Trimmed zodb-dev off the cc list. On Dec 15, 2005, at 2:24 PM, Dennis Allison wrote:
The systems are running a Zope/ZEO combination with a store configuration of:
# <zodb_db temporary> # Temporary storage database (for sessions) <temporarystorage> name temporary storage for sessioning </temporarystorage> mount-point /temp_folder container-class Products.TemporaryFolder.TemporaryContainer </zodb_db>
OK, that's good. Having a nonzeo session database is a good thing.
Although the connection to ZEO is via a network port, it runs on the same physical hardware.
TemporaryStorage is not transactional. Does it need to be under MVCC?
I thought we sewed this one up. ;-) It is indeed transactional. See our email conversations around 11/15/2005 and beyond.
TemporaryStorage does provide a conflict cache to do "rudimentary conflict resolution". There are several timing and scaling parameters that need to be considered:
CONFLICT_CACHE_MAXAGE = 60 (seconds) CONFLICT_CACHE_GCEVERY = 60 (seconds) RECENTLY_GC_OIDS_LEN = 200
Entries in the recently gc's oids list are those which may be resolvable by a retry.
These numbers may be too small given the loads we see and the number of accesses made to the session variables. I plan to incrase them to see if there is any impact.
That's fine.
MAYBE CONFLICTS AND THEIR RESOLUTION ARE NOT THE ROOT CAUSE OF THE SESSION VARIABLE PROBLEM.
That's possible.
either all the session variables are gone and only the container remains or most of the session variables are gone and a few remain.
The former sounds like the session may have expired. The second sounds like it could be due to conflict resolution. You don't say where the KeyError is raised from, that's important.
74769573A2H7SIH2AKo=id: 11343269231636975299, token: 74769573A2H7SIH2AKo, contents keys: ['currentTab', 'calendarPage', 'currentCourse', 'currentTextbook']
and
77307574A2HTTdXCYYg=id: 11343267811075063138, token: 77307574A2HTTdXCYYg, contents keys: []
Note that these are actually two different session objects (see the "token"). I don't know if this is meaningful.
Access to the session variables are almost alwsys through a pair of Scripts(Python). Occasionally a session variable is read with an expression of the form REQUEST['SESSION']['key'].
## Script (Python) "getSessionVariable" ##bind container=container ##bind context=context ##bind namespace= ##bind script=script ##bind subpath=traverse_subpath ##parameters=varname ##title= ## request=container.REQUEST session=request['SESSION'] return session[varname]
How about session.get('varname') instead? What happens when the session expires? Do you deal with that in your code in some way?
# Script (Python) "setSessionVariable" ##bind container=container ##bind context=context ##bind namespace= ##bind script=script ##bind subpath=traverse_subpath ##parameters=var, val ##title= ## request = container.REQUEST RESPONSE = request.RESPONSE session=request['SESSION'] session[var]=val request.set( 'SESSION', session )
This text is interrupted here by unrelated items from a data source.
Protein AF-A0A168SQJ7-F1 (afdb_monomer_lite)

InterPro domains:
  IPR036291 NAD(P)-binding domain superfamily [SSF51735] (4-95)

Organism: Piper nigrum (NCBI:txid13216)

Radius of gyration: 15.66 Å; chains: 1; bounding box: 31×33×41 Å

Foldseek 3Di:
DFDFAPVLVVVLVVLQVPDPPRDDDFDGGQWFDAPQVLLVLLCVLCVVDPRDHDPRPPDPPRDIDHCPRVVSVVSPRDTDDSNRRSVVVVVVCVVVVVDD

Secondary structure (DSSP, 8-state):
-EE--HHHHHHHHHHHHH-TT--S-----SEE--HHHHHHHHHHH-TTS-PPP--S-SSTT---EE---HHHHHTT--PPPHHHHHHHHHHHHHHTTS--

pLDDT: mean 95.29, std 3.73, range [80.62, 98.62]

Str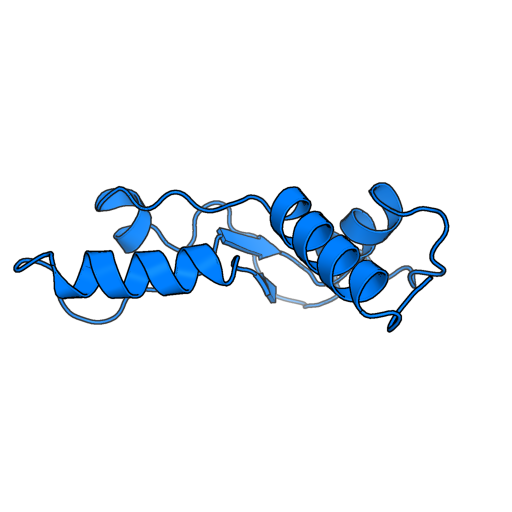ucture (mmCIF, N/CA/C/O backbone):
data_AF-A0A168SQJ7-F1
#
_entry.id   AF-A0A168SQJ7-F1
#
loop_
_atom_site.group_PDB
_atom_site.id
_atom_site.type_symbol
_atom_site.label_atom_id
_atom_site.label_alt_id
_atom_site.label_comp_id
_atom_site.label_asym_id
_atom_site.label_entity_id
_atom_site.label_seq_id
_atom_site.pdbx_PDB_ins_code
_atom_site.Cartn_x
_atom_site.Cartn_y
_atom_site.Cartn_z
_atom_site.occupancy
_atom_site.B_iso_or_equiv
_atom_site.auth_seq_id
_atom_site.auth_comp_id
_atom_site.auth_asym_id
_atom_site.auth_atom_id
_atom_site.pdbx_PDB_model_num
ATOM 1 N N . MET A 1 1 ? 3.612 9.507 -1.763 1.00 84.19 1 MET A N 1
ATOM 2 C CA . MET A 1 1 ? 2.694 8.391 -2.053 1.00 84.19 1 MET A CA 1
ATOM 3 C C . MET A 1 1 ? 2.542 7.564 -0.789 1.00 84.19 1 MET A C 1
ATOM 5 O O . MET A 1 1 ? 3.549 7.329 -0.138 1.00 84.19 1 MET A O 1
ATOM 9 N N . GLY A 1 2 ? 1.316 7.182 -0.430 1.00 90.44 2 GLY A N 1
ATOM 10 C CA . GLY A 1 2 ? 1.064 6.162 0.588 1.00 90.44 2 GLY A CA 1
ATOM 11 C C . GLY A 1 2 ? 0.588 4.888 -0.098 1.00 90.44 2 GLY A C 1
ATOM 12 O O . GLY A 1 2 ? -0.355 4.964 -0.884 1.00 90.44 2 GLY A O 1
ATOM 13 N N . SER A 1 3 ? 1.247 3.764 0.165 1.00 92.06 3 SER A N 1
ATOM 14 C CA . SER A 1 3 ? 0.907 2.465 -0.430 1.00 92.06 3 SER A CA 1
ATOM 15 C C . SER A 1 3 ? 0.384 1.520 0.645 1.00 92.06 3 SER A C 1
ATOM 17 O O . SER A 1 3 ? 0.777 1.625 1.803 1.00 92.06 3 SER A O 1
ATOM 19 N N . VAL A 1 4 ? -0.518 0.613 0.277 1.00 96.88 4 VAL A N 1
ATOM 20 C CA . VAL A 1 4 ? -1.061 -0.411 1.178 1.00 96.88 4 VAL A CA 1
ATOM 21 C C . VAL A 1 4 ? -1.485 -1.632 0.376 1.00 96.88 4 VAL A C 1
ATOM 23 O O . VAL A 1 4 ? -1.968 -1.497 -0.751 1.00 96.88 4 VAL A O 1
ATOM 26 N N . HIS A 1 5 ? -1.316 -2.822 0.946 1.00 98.06 5 HIS A N 1
ATOM 27 C CA . HIS A 1 5 ? -1.819 -4.042 0.339 1.00 98.06 5 HIS A CA 1
ATOM 28 C C . HIS A 1 5 ? -3.349 -4.107 0.439 1.00 98.06 5 HIS A C 1
ATOM 30 O O . HIS A 1 5 ? -3.930 -3.817 1.483 1.00 98.06 5 HIS A O 1
ATOM 36 N N . VAL A 1 6 ? -4.030 -4.564 -0.616 1.00 98.12 6 VAL A N 1
ATOM 37 C CA . VAL A 1 6 ? -5.504 -4.659 -0.621 1.00 98.12 6 VAL A CA 1
ATOM 38 C C . VAL A 1 6 ? -6.045 -5.575 0.488 1.00 98.12 6 VAL A C 1
ATOM 40 O O . VAL A 1 6 ? -7.077 -5.283 1.089 1.00 98.12 6 VAL A O 1
ATOM 43 N N . LYS A 1 7 ? -5.324 -6.658 0.810 1.00 98.31 7 LYS A N 1
ATOM 44 C CA . LYS A 1 7 ? -5.672 -7.553 1.931 1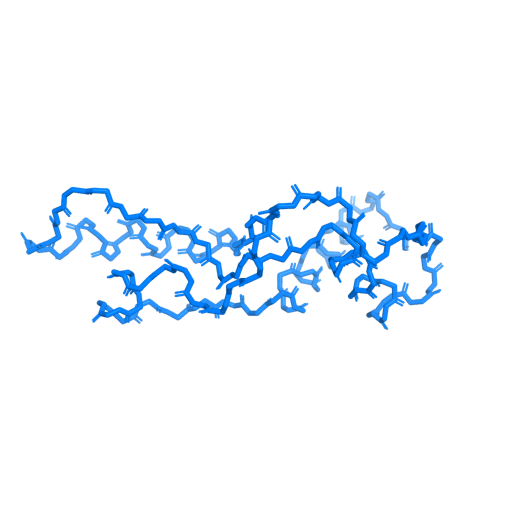.00 98.31 7 LYS A CA 1
ATOM 45 C C . LYS A 1 7 ? -5.534 -6.863 3.291 1.00 98.31 7 LYS A C 1
ATOM 47 O O . LYS A 1 7 ? -6.371 -7.104 4.151 1.00 98.31 7 LYS A O 1
ATOM 52 N N . ASP A 1 8 ? -4.557 -5.974 3.464 1.00 98.31 8 ASP A N 1
ATOM 53 C CA . ASP A 1 8 ? -4.372 -5.242 4.724 1.00 98.31 8 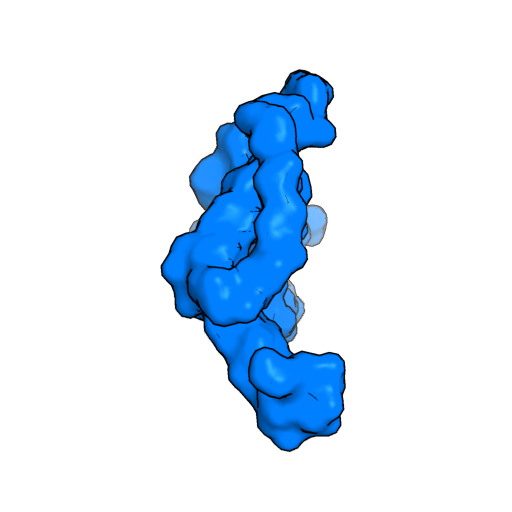ASP A CA 1
ATOM 54 C C . ASP A 1 8 ? -5.499 -4.234 4.933 1.00 98.31 8 ASP A C 1
ATOM 56 O O . ASP A 1 8 ? -5.977 -4.069 6.049 1.00 98.31 8 ASP A O 1
ATOM 60 N N . VAL A 1 9 ? -5.992 -3.612 3.855 1.00 98.44 9 VAL A N 1
ATOM 61 C CA . VAL A 1 9 ? -7.190 -2.760 3.908 1.00 98.44 9 VAL A CA 1
ATOM 62 C C . VAL A 1 9 ? -8.416 -3.572 4.330 1.00 98.44 9 VAL A C 1
ATOM 64 O O . VAL A 1 9 ? -9.163 -3.142 5.208 1.00 98.44 9 VAL A O 1
ATOM 67 N N . ALA A 1 10 ? -8.617 -4.760 3.752 1.00 98.62 10 ALA A N 1
ATOM 68 C CA . ALA A 1 10 ? -9.725 -5.638 4.127 1.00 98.62 10 ALA A CA 1
ATOM 69 C C . ALA A 1 10 ? -9.636 -6.086 5.598 1.00 98.62 10 ALA A C 1
ATOM 71 O O . ALA A 1 10 ? -10.622 -6.005 6.329 1.00 98.62 10 ALA A O 1
ATOM 72 N N . LEU A 1 11 ? -8.445 -6.484 6.054 1.00 98.50 11 LEU A N 1
ATOM 73 C CA . LEU A 1 11 ? -8.181 -6.835 7.451 1.00 98.50 11 LEU A CA 1
ATOM 74 C C . LEU A 1 11 ? -8.390 -5.643 8.388 1.00 98.50 11 LEU A C 1
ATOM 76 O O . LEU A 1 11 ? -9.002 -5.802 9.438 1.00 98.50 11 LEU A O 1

This all seems right to me. Any suggestions as to how to localized when the session variables get lost? That might help localize the root cause.
What is request.set('SESSION', session) supposed to do? Whatever it's supposed to be doing is probably not what you think it's doing. I actually don't know quite what the impact of doing that would be; it would depend on your other code. Remove that, it can't do anything good. ;-) If you're trying to make sure the session is "re- stored" in the ZODB, you needn't. You only need to do this for mutable variables *in* the session, eg.: request.SESSION['a'] = {} a = request.SESSION['a'] a['b'] = 'c' # here it comes request.SESSION['a'] = a I also enumerated other knobs to you in previous emails that could help reduce sessioning conflicts (like turning off inband housekeeping -- see the Transience.py code for that -- and bumping up transient object container timeout resolution via session-timeout- resolution in zope.conf in your current config). Those are the things I meant when I said that you hadn't told us whether you had taken steps based on recommendations. I won't enumerate them here again here as it should be reasonably easy to go look in the archives or your mail history for those recommendations. I'd suggest trying these recommendations before playing around with conflict resolution code. Dunny also suggested trying to mess with the WRITEGRANULIARITY in TransientObject.py, FWIW. - C
On Thu, 15 Dec 2005, Chris McDonough wrote:
Trimmed zodb-dev off the cc list.
On Dec 15, 2005, at 2:24 PM, Dennis Allison wrote:
The systems are running a Zope/ZEO combination with a store configuration of:
# <zodb_db temporary> # Temporary storage database (for sessions) <temporarystorage> name temporary storage for sessioning </temporarystorage> mount-point /temp_folder container-class Products.TemporaryFolder.TemporaryContainer </zodb_db>
OK, that's good. Having a nonzeo session database is a good thing.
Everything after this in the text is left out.